Work order
All that should be output is the block of lines below from the line with "ATOM 152 C C" to the line with "ATOM 160 C C", both included, exactly as written.

[Collected data entries]
=======

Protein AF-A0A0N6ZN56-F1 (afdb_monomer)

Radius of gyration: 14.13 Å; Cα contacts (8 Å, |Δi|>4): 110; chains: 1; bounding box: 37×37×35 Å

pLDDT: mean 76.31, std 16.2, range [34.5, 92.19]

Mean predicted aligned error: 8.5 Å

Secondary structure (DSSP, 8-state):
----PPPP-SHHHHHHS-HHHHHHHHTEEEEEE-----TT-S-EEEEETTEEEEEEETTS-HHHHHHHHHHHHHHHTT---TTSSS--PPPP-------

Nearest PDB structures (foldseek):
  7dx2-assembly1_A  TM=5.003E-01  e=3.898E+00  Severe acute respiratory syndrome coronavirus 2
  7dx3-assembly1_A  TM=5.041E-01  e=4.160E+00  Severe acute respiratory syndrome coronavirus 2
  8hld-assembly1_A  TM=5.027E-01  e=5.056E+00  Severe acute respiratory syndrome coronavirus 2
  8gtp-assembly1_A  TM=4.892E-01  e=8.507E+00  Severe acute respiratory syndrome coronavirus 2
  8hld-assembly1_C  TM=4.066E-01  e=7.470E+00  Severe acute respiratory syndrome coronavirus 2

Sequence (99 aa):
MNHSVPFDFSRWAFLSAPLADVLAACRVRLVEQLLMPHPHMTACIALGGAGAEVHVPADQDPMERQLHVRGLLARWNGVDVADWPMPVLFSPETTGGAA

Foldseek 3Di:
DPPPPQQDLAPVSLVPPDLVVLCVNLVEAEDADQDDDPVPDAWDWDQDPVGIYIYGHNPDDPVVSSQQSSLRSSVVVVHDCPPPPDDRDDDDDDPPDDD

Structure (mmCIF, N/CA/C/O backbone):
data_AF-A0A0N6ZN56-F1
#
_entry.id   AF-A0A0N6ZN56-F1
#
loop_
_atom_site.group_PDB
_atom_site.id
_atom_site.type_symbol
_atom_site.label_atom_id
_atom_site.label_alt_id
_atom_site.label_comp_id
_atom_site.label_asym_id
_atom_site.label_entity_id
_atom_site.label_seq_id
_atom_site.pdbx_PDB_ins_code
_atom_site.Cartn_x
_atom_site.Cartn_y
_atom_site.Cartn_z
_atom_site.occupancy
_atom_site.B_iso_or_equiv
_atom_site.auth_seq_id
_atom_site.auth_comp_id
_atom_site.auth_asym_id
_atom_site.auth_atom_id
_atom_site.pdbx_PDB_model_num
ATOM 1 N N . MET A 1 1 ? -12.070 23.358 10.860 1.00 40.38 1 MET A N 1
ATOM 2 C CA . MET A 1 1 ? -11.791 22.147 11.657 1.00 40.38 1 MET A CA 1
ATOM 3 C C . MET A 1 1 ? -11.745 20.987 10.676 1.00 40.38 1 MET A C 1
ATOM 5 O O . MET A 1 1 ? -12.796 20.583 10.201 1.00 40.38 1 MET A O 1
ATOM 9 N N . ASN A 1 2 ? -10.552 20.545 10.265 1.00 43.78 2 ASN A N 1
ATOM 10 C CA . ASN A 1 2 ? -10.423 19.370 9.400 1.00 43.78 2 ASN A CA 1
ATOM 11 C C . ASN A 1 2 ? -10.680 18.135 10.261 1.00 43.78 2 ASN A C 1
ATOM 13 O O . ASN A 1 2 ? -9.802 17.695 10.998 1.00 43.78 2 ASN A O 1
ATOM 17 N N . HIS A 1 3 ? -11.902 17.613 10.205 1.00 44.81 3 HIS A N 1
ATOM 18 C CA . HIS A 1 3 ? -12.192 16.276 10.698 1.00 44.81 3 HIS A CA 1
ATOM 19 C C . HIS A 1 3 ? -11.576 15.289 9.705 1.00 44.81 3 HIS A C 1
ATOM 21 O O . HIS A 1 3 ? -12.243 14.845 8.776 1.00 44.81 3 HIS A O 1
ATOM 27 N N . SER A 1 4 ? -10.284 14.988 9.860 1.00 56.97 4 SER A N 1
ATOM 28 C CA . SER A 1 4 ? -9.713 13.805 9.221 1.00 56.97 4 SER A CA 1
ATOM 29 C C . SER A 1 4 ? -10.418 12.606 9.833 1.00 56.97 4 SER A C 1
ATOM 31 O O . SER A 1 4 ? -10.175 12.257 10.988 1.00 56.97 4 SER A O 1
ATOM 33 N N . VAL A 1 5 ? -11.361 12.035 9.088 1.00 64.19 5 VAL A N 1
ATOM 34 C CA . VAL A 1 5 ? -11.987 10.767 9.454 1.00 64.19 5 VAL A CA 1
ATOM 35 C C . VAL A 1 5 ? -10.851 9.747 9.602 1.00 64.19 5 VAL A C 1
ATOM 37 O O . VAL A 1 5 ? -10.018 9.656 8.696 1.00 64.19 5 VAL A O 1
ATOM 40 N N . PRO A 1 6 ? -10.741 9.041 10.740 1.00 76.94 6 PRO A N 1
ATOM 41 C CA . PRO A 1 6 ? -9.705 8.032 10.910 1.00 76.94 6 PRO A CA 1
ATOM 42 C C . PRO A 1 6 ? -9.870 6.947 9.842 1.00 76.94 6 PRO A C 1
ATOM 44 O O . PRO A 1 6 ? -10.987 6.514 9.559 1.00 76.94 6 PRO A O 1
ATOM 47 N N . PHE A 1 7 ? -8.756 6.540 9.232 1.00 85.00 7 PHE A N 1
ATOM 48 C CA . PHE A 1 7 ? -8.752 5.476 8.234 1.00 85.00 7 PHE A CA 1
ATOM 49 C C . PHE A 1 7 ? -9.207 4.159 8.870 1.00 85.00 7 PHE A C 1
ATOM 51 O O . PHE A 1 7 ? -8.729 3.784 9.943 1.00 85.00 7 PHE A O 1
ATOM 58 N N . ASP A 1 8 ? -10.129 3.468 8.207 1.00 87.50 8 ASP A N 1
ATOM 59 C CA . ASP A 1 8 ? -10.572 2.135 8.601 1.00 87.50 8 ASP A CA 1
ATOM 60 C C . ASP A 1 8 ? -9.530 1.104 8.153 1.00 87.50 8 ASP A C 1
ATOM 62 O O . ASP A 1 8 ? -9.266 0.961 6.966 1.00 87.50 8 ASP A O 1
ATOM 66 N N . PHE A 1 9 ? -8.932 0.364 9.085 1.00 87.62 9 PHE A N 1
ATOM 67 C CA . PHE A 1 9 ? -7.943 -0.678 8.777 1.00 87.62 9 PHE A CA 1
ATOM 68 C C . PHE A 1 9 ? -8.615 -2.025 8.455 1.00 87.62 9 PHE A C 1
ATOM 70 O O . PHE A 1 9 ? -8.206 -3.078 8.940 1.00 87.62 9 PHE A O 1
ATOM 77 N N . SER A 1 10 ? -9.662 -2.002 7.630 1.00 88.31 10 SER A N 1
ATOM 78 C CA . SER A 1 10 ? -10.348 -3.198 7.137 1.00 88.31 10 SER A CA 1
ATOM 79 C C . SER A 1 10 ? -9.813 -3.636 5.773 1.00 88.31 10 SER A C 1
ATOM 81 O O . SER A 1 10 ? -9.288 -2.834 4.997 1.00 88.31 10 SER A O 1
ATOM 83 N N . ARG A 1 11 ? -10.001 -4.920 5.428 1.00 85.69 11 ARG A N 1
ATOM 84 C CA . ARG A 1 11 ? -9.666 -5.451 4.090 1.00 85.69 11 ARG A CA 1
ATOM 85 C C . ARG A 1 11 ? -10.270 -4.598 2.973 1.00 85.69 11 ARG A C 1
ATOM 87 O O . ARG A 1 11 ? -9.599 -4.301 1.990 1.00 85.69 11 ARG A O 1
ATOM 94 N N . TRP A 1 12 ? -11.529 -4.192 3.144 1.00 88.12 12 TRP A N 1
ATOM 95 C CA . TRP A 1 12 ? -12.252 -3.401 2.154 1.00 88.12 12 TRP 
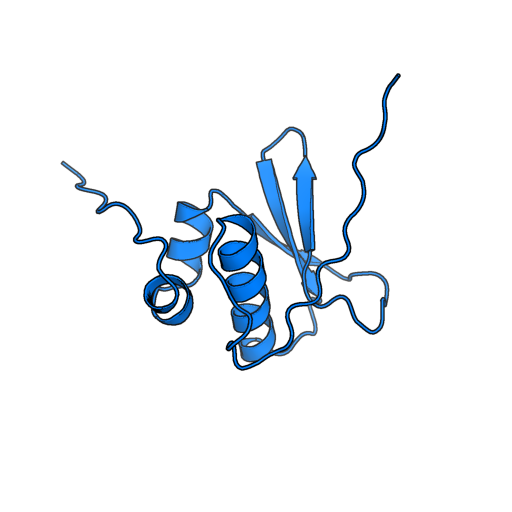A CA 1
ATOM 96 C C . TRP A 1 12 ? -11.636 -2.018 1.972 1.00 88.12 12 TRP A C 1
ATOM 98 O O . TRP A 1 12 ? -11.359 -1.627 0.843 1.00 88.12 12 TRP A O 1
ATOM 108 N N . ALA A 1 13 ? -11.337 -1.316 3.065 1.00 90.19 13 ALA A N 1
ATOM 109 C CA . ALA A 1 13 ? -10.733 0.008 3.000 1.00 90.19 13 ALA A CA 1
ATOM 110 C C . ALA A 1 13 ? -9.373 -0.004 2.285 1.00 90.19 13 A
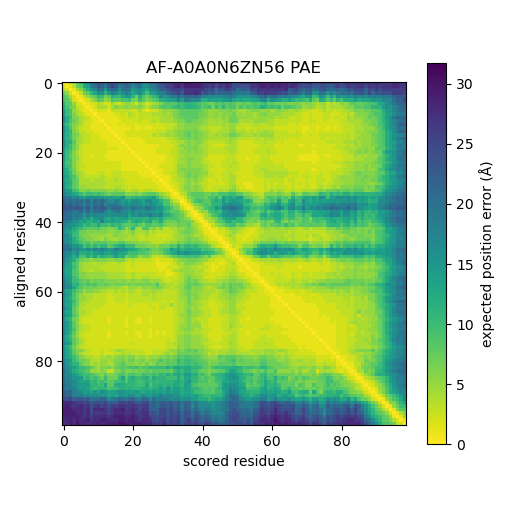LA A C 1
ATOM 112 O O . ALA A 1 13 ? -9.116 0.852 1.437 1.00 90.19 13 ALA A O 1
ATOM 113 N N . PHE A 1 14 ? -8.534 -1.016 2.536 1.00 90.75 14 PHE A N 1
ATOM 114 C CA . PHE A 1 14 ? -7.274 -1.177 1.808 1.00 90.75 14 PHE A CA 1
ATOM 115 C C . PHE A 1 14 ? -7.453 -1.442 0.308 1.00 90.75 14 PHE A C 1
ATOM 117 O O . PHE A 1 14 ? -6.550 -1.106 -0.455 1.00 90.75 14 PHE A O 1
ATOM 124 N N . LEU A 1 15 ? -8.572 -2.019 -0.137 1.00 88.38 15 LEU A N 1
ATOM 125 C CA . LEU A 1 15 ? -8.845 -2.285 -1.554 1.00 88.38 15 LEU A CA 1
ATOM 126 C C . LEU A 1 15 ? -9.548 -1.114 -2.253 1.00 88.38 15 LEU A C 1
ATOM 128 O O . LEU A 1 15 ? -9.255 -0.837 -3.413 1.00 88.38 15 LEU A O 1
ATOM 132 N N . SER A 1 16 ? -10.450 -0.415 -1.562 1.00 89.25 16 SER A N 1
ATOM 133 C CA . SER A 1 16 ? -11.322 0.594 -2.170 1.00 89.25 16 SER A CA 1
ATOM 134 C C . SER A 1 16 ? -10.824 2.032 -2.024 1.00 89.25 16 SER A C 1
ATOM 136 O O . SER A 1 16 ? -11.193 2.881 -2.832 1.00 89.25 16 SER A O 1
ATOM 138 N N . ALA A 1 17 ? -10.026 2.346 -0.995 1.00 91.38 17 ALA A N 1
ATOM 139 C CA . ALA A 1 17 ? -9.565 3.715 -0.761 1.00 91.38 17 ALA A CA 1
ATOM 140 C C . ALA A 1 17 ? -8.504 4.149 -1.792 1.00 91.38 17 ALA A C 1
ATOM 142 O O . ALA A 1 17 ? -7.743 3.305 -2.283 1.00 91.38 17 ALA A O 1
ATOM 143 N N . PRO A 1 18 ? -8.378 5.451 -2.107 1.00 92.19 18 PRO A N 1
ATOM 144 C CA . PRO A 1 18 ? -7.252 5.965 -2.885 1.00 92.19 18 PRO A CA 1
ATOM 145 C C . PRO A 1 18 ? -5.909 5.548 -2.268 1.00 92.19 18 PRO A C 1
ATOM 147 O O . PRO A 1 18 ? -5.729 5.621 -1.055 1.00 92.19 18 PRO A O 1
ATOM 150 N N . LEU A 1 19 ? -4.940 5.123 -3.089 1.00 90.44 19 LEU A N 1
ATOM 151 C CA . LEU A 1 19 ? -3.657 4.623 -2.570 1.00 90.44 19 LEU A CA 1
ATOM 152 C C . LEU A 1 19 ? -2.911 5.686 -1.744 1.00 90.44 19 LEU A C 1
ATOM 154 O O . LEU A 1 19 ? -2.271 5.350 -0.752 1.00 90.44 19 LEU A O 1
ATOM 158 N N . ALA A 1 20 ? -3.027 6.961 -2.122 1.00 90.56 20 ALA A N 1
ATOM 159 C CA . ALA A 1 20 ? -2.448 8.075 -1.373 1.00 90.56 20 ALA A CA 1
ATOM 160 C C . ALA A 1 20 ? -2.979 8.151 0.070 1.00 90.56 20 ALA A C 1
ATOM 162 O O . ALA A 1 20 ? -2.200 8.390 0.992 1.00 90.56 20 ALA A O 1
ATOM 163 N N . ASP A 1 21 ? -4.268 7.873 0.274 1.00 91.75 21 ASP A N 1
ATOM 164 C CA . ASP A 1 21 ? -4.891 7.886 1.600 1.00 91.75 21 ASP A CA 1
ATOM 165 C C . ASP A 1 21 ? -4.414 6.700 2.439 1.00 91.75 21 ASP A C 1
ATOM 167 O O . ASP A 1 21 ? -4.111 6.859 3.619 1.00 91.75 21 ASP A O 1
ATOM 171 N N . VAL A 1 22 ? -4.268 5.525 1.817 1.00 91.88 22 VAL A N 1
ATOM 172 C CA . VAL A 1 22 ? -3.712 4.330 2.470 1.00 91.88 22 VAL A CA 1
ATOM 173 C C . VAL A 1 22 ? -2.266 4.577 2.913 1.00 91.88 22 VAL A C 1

=======

Output
ATOM 152 C C . LEU A 1 19 ? -2.911 5.686 -1.744 1.00 90.44 19 LEU A C 1
ATOM 154 O O . LEU A 1 19 ? -2.271 5.350 -0.752 1.00 90.44 19 LEU A O 1
ATOM 158 N N . ALA A 1 20 ? -3.027 6.961 -2.122 1.00 90.56 20 ALA A N 1
ATOM 159 C CA . ALA A 1 20 ? -2.448 8.075 -1.373 1.00 90.56 20 ALA A CA 1
ATOM 160 C C . ALA A 1 20 ? -2.979 8.151 0.070 1.00 90.56 20 ALA A C 1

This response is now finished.